— Exercise —
In the data below, find the line that contains "ATOM 155 O O" and the line that contains "ATOM 192 C CA". Copy both, plus every line between them, exactly.

[Saved entries]
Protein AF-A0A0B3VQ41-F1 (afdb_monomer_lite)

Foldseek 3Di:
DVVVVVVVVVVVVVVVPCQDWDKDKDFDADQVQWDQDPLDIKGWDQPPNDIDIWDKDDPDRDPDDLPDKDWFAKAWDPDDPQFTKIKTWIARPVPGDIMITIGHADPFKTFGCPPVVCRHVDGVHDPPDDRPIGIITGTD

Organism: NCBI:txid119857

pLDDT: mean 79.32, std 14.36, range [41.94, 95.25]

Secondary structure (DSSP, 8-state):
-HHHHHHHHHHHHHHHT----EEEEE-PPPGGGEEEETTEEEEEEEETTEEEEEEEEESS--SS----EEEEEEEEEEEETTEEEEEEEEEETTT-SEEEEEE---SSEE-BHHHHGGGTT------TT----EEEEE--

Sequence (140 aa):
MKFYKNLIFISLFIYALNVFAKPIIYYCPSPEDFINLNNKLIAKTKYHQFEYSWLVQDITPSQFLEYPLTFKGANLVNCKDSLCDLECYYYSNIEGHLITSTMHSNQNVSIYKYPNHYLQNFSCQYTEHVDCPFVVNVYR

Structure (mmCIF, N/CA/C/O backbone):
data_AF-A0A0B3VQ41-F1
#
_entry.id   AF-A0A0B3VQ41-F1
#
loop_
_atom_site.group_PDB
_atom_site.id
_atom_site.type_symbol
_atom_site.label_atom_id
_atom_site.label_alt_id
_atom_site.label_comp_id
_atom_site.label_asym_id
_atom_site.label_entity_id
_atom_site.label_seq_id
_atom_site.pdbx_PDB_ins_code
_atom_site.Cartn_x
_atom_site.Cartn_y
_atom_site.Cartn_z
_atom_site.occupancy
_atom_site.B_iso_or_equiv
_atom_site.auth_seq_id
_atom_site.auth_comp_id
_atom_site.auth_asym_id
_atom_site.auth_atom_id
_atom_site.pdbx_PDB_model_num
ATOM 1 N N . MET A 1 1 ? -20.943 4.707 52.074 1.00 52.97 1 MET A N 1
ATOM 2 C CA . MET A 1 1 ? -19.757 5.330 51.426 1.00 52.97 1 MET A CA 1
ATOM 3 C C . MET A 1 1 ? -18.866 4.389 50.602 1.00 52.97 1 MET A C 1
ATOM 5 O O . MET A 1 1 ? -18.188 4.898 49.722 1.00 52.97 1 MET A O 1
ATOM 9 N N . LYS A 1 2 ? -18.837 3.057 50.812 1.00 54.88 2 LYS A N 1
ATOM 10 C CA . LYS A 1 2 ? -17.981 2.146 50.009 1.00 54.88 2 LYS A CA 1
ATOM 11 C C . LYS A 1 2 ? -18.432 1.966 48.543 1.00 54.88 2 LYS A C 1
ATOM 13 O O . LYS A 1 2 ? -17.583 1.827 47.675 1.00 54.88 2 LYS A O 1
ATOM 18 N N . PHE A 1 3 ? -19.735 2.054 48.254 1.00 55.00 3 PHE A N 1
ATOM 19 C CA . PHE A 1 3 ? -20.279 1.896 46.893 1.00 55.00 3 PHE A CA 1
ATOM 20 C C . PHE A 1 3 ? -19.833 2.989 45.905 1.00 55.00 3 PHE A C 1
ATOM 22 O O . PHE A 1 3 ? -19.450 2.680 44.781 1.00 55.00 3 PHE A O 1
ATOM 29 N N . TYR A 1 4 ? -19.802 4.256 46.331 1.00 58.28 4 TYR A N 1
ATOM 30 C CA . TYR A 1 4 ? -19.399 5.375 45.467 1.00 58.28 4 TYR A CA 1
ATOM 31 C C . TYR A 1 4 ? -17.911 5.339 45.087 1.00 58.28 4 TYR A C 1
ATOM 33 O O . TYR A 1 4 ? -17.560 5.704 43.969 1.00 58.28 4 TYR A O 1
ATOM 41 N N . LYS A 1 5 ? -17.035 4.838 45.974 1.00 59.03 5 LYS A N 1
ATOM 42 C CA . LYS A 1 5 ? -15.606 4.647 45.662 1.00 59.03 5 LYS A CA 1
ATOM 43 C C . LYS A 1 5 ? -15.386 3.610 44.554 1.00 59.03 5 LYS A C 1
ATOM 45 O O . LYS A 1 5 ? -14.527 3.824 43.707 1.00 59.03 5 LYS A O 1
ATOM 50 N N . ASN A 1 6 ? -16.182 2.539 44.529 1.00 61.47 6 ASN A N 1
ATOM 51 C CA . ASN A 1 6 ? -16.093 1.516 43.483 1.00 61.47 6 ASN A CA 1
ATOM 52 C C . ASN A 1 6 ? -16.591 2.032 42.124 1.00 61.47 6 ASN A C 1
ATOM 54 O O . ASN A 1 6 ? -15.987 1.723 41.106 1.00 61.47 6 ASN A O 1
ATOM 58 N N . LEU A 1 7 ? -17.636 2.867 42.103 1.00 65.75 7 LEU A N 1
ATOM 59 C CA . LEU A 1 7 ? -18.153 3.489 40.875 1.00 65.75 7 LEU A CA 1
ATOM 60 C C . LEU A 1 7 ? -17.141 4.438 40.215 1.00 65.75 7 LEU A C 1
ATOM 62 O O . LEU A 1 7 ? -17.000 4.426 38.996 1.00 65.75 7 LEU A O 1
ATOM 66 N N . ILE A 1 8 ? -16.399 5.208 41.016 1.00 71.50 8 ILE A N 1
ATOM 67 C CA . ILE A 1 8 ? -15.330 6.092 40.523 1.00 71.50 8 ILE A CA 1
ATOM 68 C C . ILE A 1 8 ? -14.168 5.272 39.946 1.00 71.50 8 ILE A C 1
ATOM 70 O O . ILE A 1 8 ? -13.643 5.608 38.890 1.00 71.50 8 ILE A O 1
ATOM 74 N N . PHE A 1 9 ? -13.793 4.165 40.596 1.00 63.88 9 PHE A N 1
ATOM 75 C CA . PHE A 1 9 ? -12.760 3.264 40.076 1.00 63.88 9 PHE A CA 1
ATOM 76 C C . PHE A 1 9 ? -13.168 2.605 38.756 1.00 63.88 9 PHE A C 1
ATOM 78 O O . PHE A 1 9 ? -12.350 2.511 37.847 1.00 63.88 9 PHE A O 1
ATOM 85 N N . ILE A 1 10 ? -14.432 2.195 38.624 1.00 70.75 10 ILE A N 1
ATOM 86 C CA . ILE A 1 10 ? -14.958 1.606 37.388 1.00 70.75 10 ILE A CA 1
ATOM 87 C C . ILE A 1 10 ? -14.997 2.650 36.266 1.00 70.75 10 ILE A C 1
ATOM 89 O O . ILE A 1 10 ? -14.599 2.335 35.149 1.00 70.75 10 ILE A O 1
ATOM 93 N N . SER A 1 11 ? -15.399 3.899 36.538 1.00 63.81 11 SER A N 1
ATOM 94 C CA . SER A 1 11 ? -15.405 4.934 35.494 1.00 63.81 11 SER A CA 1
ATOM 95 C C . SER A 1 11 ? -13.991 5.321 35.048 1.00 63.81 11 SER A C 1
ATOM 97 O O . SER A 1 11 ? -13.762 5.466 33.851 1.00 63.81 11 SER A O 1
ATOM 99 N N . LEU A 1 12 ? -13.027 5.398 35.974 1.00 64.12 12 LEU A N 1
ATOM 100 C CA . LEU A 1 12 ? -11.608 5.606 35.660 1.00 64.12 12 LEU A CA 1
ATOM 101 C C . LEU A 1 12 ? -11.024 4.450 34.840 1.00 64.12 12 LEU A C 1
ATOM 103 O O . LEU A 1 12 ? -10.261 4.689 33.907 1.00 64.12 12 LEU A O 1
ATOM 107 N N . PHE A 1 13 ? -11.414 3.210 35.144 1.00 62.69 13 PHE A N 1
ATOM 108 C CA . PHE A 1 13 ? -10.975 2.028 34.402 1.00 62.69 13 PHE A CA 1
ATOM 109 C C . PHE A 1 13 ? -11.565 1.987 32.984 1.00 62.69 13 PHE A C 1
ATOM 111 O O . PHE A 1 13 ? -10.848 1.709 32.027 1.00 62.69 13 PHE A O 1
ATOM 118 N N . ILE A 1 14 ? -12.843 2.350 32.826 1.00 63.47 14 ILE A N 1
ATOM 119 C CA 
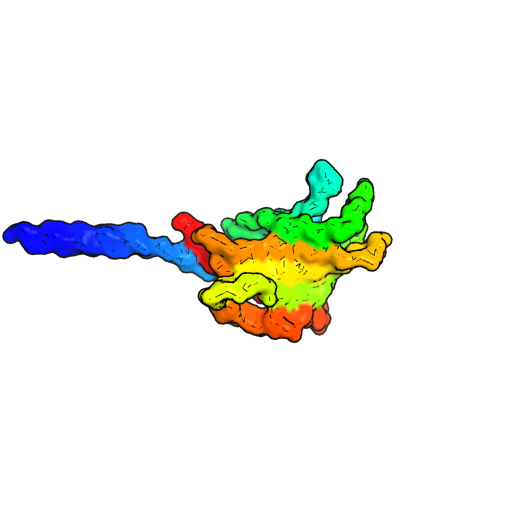. ILE A 1 14 ? -13.493 2.485 31.512 1.00 63.47 14 ILE A CA 1
ATOM 120 C C . ILE A 1 14 ? -12.850 3.620 30.704 1.00 63.47 14 ILE A C 1
ATOM 122 O O . ILE A 1 14 ? -12.669 3.479 29.499 1.00 63.47 14 ILE A O 1
ATOM 126 N N . TYR A 1 15 ? -12.461 4.726 31.347 1.00 59.91 15 TYR A N 1
ATOM 127 C CA . TYR A 1 15 ? -11.807 5.843 30.662 1.00 59.91 15 TYR A CA 1
ATOM 128 C C . TYR A 1 15 ? -10.397 5.480 30.176 1.00 59.91 15 TYR A C 1
ATOM 130 O O . TYR A 1 15 ? -10.029 5.841 29.060 1.00 59.91 15 TYR A O 1
ATOM 138 N N . ALA A 1 16 ? -9.640 4.718 30.974 1.00 59.41 16 ALA A N 1
ATOM 139 C CA . ALA A 1 16 ? -8.299 4.246 30.625 1.00 59.41 16 ALA A CA 1
ATOM 140 C C . ALA A 1 16 ? -8.286 3.193 29.500 1.00 59.41 16 ALA A C 1
ATOM 142 O O . ALA A 1 16 ? -7.279 3.053 28.813 1.00 59.41 16 ALA A O 1
ATOM 143 N N . LEU A 1 17 ? -9.393 2.471 29.290 1.00 56.91 17 LEU A N 1
ATOM 144 C CA . LEU A 1 17 ? -9.521 1.444 28.249 1.00 56.91 17 LEU A CA 1
ATOM 145 C C . LEU A 1 17 ? -9.905 1.987 26.867 1.00 56.91 17 LEU A C 1
ATOM 147 O O . LEU A 1 17 ? -9.913 1.224 25.901 1.00 56.91 17 LEU A O 1
ATOM 151 N N . ASN A 1 18 ? -10.203 3.282 26.734 1.00 52.91 18 ASN A N 1
ATOM 152 C CA . ASN A 1 18 ? -10.472 3.861 25.422 1.00 52.91 18 ASN A CA 1
ATOM 153 C C . ASN A 1 18 ? -9.153 4.126 24.687 1.00 52.91 18 ASN A C 1
ATOM 155 O O . ASN A 1 18 ? -8.673 5.258 24.621 1.00 52.91 18 ASN A O 1
ATOM 159 N N . VAL A 1 19 ? -8.574 3.070 24.112 1.00 59.72 19 VAL A N 1
ATOM 160 C CA . VAL A 1 19 ? -7.575 3.207 23.049 1.00 59.72 19 VAL A CA 1
ATOM 161 C C . VAL A 1 19 ? -8.306 3.808 21.846 1.00 59.72 19 VAL A C 1
ATOM 163 O O . VAL A 1 19 ? -8.919 3.105 21.042 1.00 59.72 19 VAL A O 1
ATOM 166 N N . PHE A 1 20 ? -8.339 5.137 21.774 1.00 65.19 20 PHE A N 1
ATOM 167 C CA . PHE A 1 20 ? -9.023 5.848 20.702 1.00 65.19 20 PHE A CA 1
ATOM 168 C C . PHE A 1 20 ? -8.239 5.675 19.402 1.00 65.19 20 PHE A C 1
ATOM 170 O O . PHE A 1 20 ? -7.199 6.299 19.194 1.00 65.19 20 PHE A O 1
ATOM 177 N N . ALA A 1 21 ? -8.766 4.836 18.514 1.00 76.38 21 ALA A N 1
ATOM 178 C CA . ALA A 1 21 ? -8.316 4.768 17.135 1.00 76.38 21 ALA A CA 1
ATOM 179 C C . ALA A 1 21 ? -8.650 6.089 16.434 1.00 76.38 21 ALA A C 1
ATOM 181 O O . ALA A 1 21 ? -9.806 6.525 16.448 1.00 76.38 21 ALA A O 1
ATOM 182 N N . LYS A 1 22 ? -7.669 6.713 15.784 1.00 83.81 22 LYS A N 1
ATOM 183 C CA . LYS A 1 22 ? -7.923 7.839 14.883 1.00 83.81 22 LYS A CA 1
ATOM 184 C C . LYS A 1 22 ? -7.969 7.307 13.448 1.00 83.81 22 LYS A C 1
ATOM 186 O O . LYS A 1 22 ? -6.905 6.964 12.928 1.00 83.81 22 LYS A O 1
ATOM 191 N N . PRO A 1 23 ? -9.148 7.226 12.801 1.00 90.06 23 PRO A N 1
ATOM 192 C CA . PRO A 1 23 ? -9.203 6.946 11.376 1.00 90.06 23 PRO A CA 1
ATOM 193 C C . PRO A 1 23 ? -8.587 8.128 10.622 1.00 90.06 23 PRO A C 1
ATOM 195 O O . PRO A 1 23 ? -8.928 9.288 10.872 1.00 90.06 23 PRO A O 1
ATOM 198 N N . ILE A 1 24 ? -7.669 7.838 9.712 1.00 91.50 24 ILE A N 1
ATOM 199 C CA . ILE A 1 24 ? -7.054 8.813 8.815 1.00 91.50 24 ILE A CA 1
ATOM 200 C C . ILE A 1 24 ? -7.193 8.327 7.379 1.00 91.50 24 ILE A C 1
ATOM 202 O O . ILE A 1 24 ? -7.112 7.129 7.114 1.00 91.50 24 ILE A O 1
ATOM 206 N N . ILE A 1 25 ? -7.395 9.264 6.455 1.00 90.38 25 ILE A N 1
ATOM 207 C CA . ILE A 1 25 ? -7.175 8.990 5.038 1.00 90.38 25 ILE A CA 1
ATOM 208 C C . ILE A 1 25 ? -5.664 8.886 4.820 1.00 90.38 25 ILE A C 1
ATOM 210 O O . ILE A 1 25 ? -4.907 9.678 5.380 1.00 90.38 25 ILE A O 1
ATOM 214 N N . TYR A 1 26 ? -5.226 7.902 4.051 1.00 91.56 26 TYR A N 1
ATOM 215 C CA . TYR A 1 26 ? -3.831 7.647 3.719 1.00 91.56 26 TYR A CA 1
ATOM 216 C C . TYR A 1 26 ? -3.687 7.307 2.238 1.00 91.56 26 TYR A C 1
ATOM 218 O O . TYR A 1 26 ? -4.691 7.090 1.562 1.00 91.56 26 TYR A O 1
ATOM 226 N N . TYR A 1 27 ? -2.451 7.280 1.743 1.00 90.44 27 TYR A N 1
ATOM 227 C CA . TYR A 1 27 ? -2.140 7.111 0.324 1.00 90.44 27 TYR A CA 1
ATOM 228 C C . TYR A 1 27 ? -0.935 6.192 0.143 1.00 90.44 27 TYR A C 1
ATOM 230 O O . TYR A 1 27 ? -0.111 6.044 1.049 1.00 90.44 27 TYR A O 1
ATOM 238 N N . CYS A 1 28 ? -0.859 5.554 -1.023 1.00 89.88 28 CYS A N 1
ATOM 239 C CA . CYS A 1 28 ? 0.336 4.836 -1.446 1.00 89.88 28 CYS A CA 1
ATOM 240 C C . CYS A 1 28 ? 1.517 5.817 -1.591 1.00 89.88 28 CYS A C 1
ATOM 242 O O . CYS A 1 28 ? 1.277 6.973 -1.939 1.00 89.88 28 CYS A O 1
ATOM 244 N N . PRO A 1 29 ? 2.771 5.378 -1.372 1.00 90.19 29 PRO A N 1
ATOM 245 C CA . PRO A 1 29 ? 3.945 6.223 -1.581 1.00 90.19 29 PRO A CA 1
ATOM 246 C C . PRO A 1 29 ? 3.981 6.857 -2.977 1.00 90.19 29 PRO A C 1
ATOM 248 O O . PRO A 1 29 ? 3.725 6.174 -3.977 1.00 90.19 29 PRO A O 1
ATOM 251 N N . SER A 1 30 ? 4.329 8.138 -3.071 1.00 87.88 30 SER A N 1
ATOM 252 C CA . SER A 1 30 ? 4.660 8.738 -4.364 1.00 87.88 30 SER A CA 1
ATOM 253 C C . SER A 1 30 ? 6.043 8.253 -4.818 1.00 87.88 30 SER A C 1
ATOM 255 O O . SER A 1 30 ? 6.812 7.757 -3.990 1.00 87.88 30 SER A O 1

— Exercise solution —
ATOM 155 O O . ASN A 1 18 ? -8.673 5.258 24.621 1.00 52.91 18 ASN A O 1
ATOM 159 N N . VAL A 1 19 ? -8.574 3.070 24.112 1.00 59.72 19 VAL A N 1
ATOM 160 C CA . VAL A 1 19 ? -7.575 3.207 23.049 1.00 59.72 19 VAL A CA 1
ATOM 161 C C . VAL A 1 19 ? -8.306 3.808 21.846 1.00 59.72 19 VAL A C 1
ATOM 163 O O . VAL A 1 19 ? -8.919 3.105 21.042 1.00 59.72 19 VAL A O 1
ATOM 166 N N . PHE A 1 20 ? -8.339 5.137 21.774 1.00 65.19 20 PHE A N 1
ATOM 167 C CA . PHE A 1 20 ? -9.023 5.848 20.702 1.00 65.19 20 PHE A CA 1
ATOM 168 C C . PHE A 1 20 ? -8.239 5.675 19.402 1.00 65.19 20 PHE A C 1
ATOM 170 O O . PHE A 1 20 ? -7.199 6.299 19.194 1.00 65.19 20 PHE A O 1
ATOM 177 N N . ALA A 1 21 ? -8.766 4.836 18.514 1.00 76.38 21 ALA A N 1
ATOM 178 C CA . ALA A 1 21 ? -8.316 4.768 17.135 1.00 76.38 21 ALA A CA 1
ATOM 179 C C . ALA A 1 21 ? -8.650 6.089 16.434 1.00 76.38 21 ALA A C 1
ATOM 181 O O . ALA A 1 21 ? -9.806 6.525 16.448 1.00 76.38 21 ALA A O 1
ATOM 182 N N . LYS A 1 22 ? -7.669 6.713 15.784 1.00 83.81 22 LYS A N 1
ATOM 183 C CA . LYS A 1 22 ? -7.923 7.839 14.883 1.00 83.81 22 LYS A CA 1
ATOM 184 C C . LYS A 1 22 ? -7.969 7.307 13.448 1.00 83.81 22 LYS A C 1
ATOM 186 O O . LYS A 1 22 ? -6.905 6.964 12.928 1.00 83.81 22 LYS A O 1
ATOM 191 N N . PRO A 1 23 ? -9.148 7.226 12.801 1.00 90.06 23 PRO A N 1
ATOM 192 C CA . PRO A 1 23 ? -9.203 6.946 11.376 1.00 90.06 23 PRO A CA 1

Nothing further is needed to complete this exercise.